By size alone there is no doubt this is a GPO. The only other octopus in Puget Sound, the East Pacific Red Octopus, which can be seen at low tide at Penrose Point, never gets bigger than your hand.

GPOs seldom live more than five years in the wild. When it is time to reproduce, the male uses a special tentacle, the hectocotylus, to deliver a yard-long packet of sperm to the female. The female keeps the packet until she has made a burrow in which to lay her eggs, thousands of them.
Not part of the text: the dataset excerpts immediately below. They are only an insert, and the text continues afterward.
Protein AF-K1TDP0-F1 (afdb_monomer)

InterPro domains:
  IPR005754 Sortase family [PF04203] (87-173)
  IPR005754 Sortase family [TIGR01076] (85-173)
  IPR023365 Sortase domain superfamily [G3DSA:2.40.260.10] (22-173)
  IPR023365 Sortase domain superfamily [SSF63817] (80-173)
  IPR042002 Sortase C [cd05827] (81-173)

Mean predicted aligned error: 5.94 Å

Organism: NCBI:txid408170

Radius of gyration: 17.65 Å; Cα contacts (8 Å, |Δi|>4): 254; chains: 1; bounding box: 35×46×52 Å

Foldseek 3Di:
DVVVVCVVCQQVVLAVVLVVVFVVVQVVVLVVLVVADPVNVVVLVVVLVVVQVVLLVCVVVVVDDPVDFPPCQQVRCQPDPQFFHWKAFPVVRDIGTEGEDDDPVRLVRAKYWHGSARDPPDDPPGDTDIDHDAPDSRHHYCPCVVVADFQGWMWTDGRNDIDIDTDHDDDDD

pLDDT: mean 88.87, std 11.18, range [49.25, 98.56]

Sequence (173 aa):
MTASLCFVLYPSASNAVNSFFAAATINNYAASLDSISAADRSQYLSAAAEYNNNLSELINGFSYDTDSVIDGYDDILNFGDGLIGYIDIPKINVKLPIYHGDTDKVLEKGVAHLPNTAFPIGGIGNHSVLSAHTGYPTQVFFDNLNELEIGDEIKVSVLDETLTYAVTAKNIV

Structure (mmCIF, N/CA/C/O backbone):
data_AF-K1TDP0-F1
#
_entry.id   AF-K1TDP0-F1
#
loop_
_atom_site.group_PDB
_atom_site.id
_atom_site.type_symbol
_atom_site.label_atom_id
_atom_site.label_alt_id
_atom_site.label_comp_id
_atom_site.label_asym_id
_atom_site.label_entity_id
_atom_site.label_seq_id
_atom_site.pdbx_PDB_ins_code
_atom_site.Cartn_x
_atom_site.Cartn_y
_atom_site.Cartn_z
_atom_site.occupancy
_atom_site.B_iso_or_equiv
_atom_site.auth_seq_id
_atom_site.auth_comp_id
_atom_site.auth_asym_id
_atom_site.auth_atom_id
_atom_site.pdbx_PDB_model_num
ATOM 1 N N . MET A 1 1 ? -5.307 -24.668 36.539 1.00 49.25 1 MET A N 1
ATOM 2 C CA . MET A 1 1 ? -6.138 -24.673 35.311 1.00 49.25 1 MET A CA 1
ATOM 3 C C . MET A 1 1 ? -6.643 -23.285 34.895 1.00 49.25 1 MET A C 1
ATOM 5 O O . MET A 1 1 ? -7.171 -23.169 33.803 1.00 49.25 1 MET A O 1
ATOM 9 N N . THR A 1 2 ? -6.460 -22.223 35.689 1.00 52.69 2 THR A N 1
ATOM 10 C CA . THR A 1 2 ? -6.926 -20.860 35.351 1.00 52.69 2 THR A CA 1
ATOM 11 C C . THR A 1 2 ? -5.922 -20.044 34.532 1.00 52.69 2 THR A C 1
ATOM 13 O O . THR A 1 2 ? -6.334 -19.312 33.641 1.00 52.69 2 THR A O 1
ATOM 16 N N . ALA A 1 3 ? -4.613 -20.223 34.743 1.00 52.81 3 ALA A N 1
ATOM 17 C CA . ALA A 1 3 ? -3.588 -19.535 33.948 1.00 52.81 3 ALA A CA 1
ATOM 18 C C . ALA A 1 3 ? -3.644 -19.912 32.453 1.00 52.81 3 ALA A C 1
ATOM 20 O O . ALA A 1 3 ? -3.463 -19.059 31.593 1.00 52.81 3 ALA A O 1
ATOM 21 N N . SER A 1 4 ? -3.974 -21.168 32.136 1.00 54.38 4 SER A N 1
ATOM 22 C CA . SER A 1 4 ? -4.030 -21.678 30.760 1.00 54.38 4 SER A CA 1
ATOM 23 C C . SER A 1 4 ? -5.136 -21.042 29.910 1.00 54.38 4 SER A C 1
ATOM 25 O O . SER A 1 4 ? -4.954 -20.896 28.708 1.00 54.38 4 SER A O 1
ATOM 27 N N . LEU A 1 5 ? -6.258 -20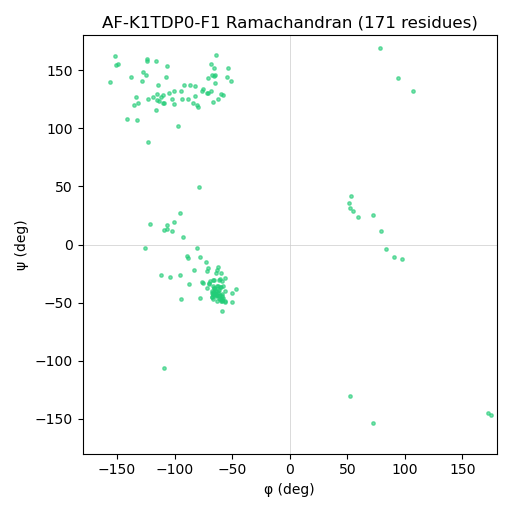.626 30.510 1.00 56.22 5 LEU A N 1
ATOM 28 C CA . LEU A 1 5 ? -7.364 -20.012 29.767 1.00 56.22 5 LEU A CA 1
ATOM 29 C C . LEU A 1 5 ? -7.037 -18.565 29.354 1.00 56.22 5 LEU A C 1
ATOM 31 O O . LEU A 1 5 ? -7.413 -18.139 28.266 1.00 56.22 5 LEU A O 1
ATOM 35 N N . CYS A 1 6 ? -6.265 -17.841 30.175 1.00 55.62 6 CYS A N 1
ATOM 36 C CA . CYS A 1 6 ? -5.795 -16.494 29.843 1.00 55.62 6 CYS A CA 1
ATOM 37 C C . CYS A 1 6 ? -4.810 -16.494 28.663 1.00 55.62 6 CYS A C 1
ATOM 39 O O . CYS A 1 6 ? -4.870 -15.594 27.832 1.00 55.62 6 CYS A O 1
ATOM 41 N N . PHE A 1 7 ? -3.950 -17.514 28.543 1.00 59.03 7 PHE A N 1
ATOM 42 C CA . PHE A 1 7 ? -3.019 -17.630 27.412 1.00 59.03 7 PHE A CA 1
ATOM 43 C C . PHE A 1 7 ? -3.713 -17.959 26.085 1.00 59.03 7 PHE A C 1
ATOM 45 O O . PHE A 1 7 ? -3.273 -17.478 25.050 1.00 59.03 7 PHE A O 1
ATOM 52 N N . VAL A 1 8 ? -4.803 -18.737 26.097 1.00 61.88 8 VAL A N 1
ATOM 53 C CA . VAL A 1 8 ? -5.538 -19.090 24.864 1.00 61.88 8 VAL A CA 1
ATOM 54 C C . VAL A 1 8 ? -6.392 -17.924 24.358 1.00 61.88 8 VAL A C 1
ATOM 56 O O . VAL A 1 8 ? -6.565 -17.764 23.155 1.00 61.88 8 VAL A O 1
ATOM 59 N N . LEU A 1 9 ? -6.914 -17.088 25.259 1.00 64.19 9 LEU A N 1
ATOM 60 C CA . LEU A 1 9 ? -7.740 -15.938 24.880 1.00 64.19 9 LEU A CA 1
ATOM 61 C C . LEU A 1 9 ? -6.921 -14.705 24.476 1.00 64.19 9 LEU A C 1
ATOM 63 O O . LEU A 1 9 ? -7.444 -13.848 23.766 1.00 64.19 9 LEU A O 1
ATOM 67 N N . TYR A 1 10 ? -5.660 -14.607 24.911 1.00 69.31 10 TYR A N 1
ATOM 68 C CA . TYR A 1 10 ? -4.808 -13.447 24.642 1.00 69.31 10 TYR A CA 1
ATOM 69 C C . TYR A 1 10 ? -4.582 -13.187 23.140 1.00 69.31 10 TYR A C 1
ATOM 71 O O . TYR A 1 10 ? -4.837 -12.056 22.729 1.00 69.31 10 TYR A O 1
ATOM 79 N N . PRO A 1 11 ? -4.222 -14.179 22.294 1.00 68.62 11 PRO A N 1
ATOM 80 C CA . PRO A 1 11 ? -4.072 -13.958 20.853 1.00 68.62 11 PRO A CA 1
ATOM 81 C C . PRO A 1 11 ? -5.357 -13.449 20.195 1.00 68.62 11 PRO A C 1
ATOM 83 O O . PRO A 1 11 ? -5.326 -12.472 19.460 1.00 68.62 11 PRO A O 1
ATOM 86 N N . SER A 1 12 ? -6.517 -14.033 20.514 1.00 70.31 12 SER A N 1
ATOM 87 C CA . SER A 1 12 ? -7.798 -13.611 19.928 1.00 70.31 12 SER A CA 1
ATOM 88 C C . SER A 1 12 ? -8.204 -12.200 20.355 1.00 70.31 12 SER A C 1
ATOM 90 O O . SER A 1 12 ? -8.642 -11.404 19.525 1.00 70.31 12 SER A O 1
ATOM 92 N N . ALA A 1 13 ? -8.051 -11.874 21.642 1.00 66.38 13 ALA A N 1
ATOM 93 C 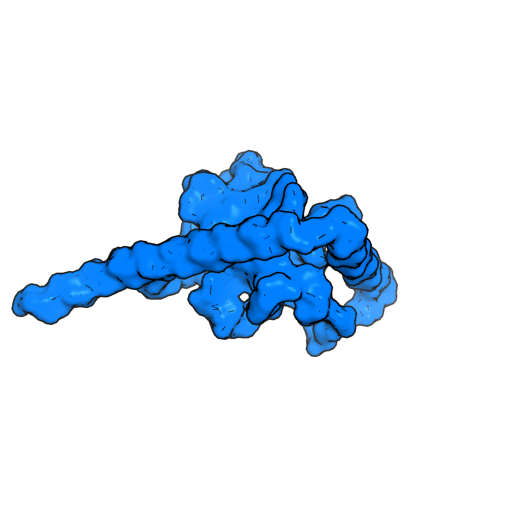CA . ALA A 1 13 ? -8.329 -10.535 22.151 1.00 66.38 13 ALA A CA 1
ATOM 94 C C . ALA A 1 13 ? -7.363 -9.503 21.552 1.00 66.38 13 ALA A C 1
ATOM 96 O O . ALA A 1 13 ? -7.790 -8.423 21.152 1.00 66.38 13 ALA A O 1
ATOM 97 N N . SER A 1 14 ? -6.081 -9.853 21.436 1.00 63.56 14 SER A N 1
ATOM 98 C CA . SER A 1 14 ? -5.072 -8.983 20.841 1.00 63.56 14 SER A CA 1
ATOM 99 C C . SER A 1 14 ? -5.307 -8.770 19.346 1.00 63.56 14 SER A C 1
ATOM 101 O O . SER A 1 14 ? -5.263 -7.629 18.899 1.00 63.56 14 SER A O 1
ATOM 103 N N . ASN A 1 15 ? -5.657 -9.822 18.599 1.00 67.81 15 ASN A N 1
ATOM 104 C CA . ASN A 1 15 ? -6.027 -9.730 17.184 1.00 67.81 15 ASN A CA 1
ATOM 105 C C . ASN A 1 15 ? -7.221 -8.797 16.980 1.00 67.81 15 ASN A C 1
ATOM 107 O O . ASN A 1 15 ? -7.211 -7.980 16.060 1.00 67.81 15 ASN A O 1
ATOM 111 N N . ALA A 1 16 ? -8.242 -8.888 17.839 1.00 72.75 16 ALA A N 1
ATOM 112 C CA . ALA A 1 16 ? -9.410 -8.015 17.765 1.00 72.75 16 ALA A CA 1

She guards and cleans the eggs until they hatch, and then she dies.

By that point, the male is long since gone. After delivering his package, he enters a phase of life called senescence. It is a slow death. His body begins to disintegrate. He loses his fears of light and open water and leaves the reefs. Other creatures begin to eat him. His body unfolds on the currents until it ends up in a place like this.

I take a moment to ponder the journey this octopus took to arrive here, the worlds it has crossed.

Like this yellow jacket — talk about crossing worlds. When was the last time a wasp in these parts ate octopus? Again, my mind fills with questions. Like, how can this wasp encounter such a completely strange type of flesh and know it’s safe to eat? I don’t sample strange mushrooms.

I watch as it works on its rare treat. This particular species, Vespula germanica, is a recent introduction into America and has already made itself at home in most of our local environments.

There is something special about such a generalist. Researchers who study the learning powers of yellow jackets are finding a surprising cognitive flexibility. They not only create efficient maps of their environments but respond quickly to changing conditions. They can integrate experiences over time. This wasp will not be confused when the next tide carries this carcass away. It will move on.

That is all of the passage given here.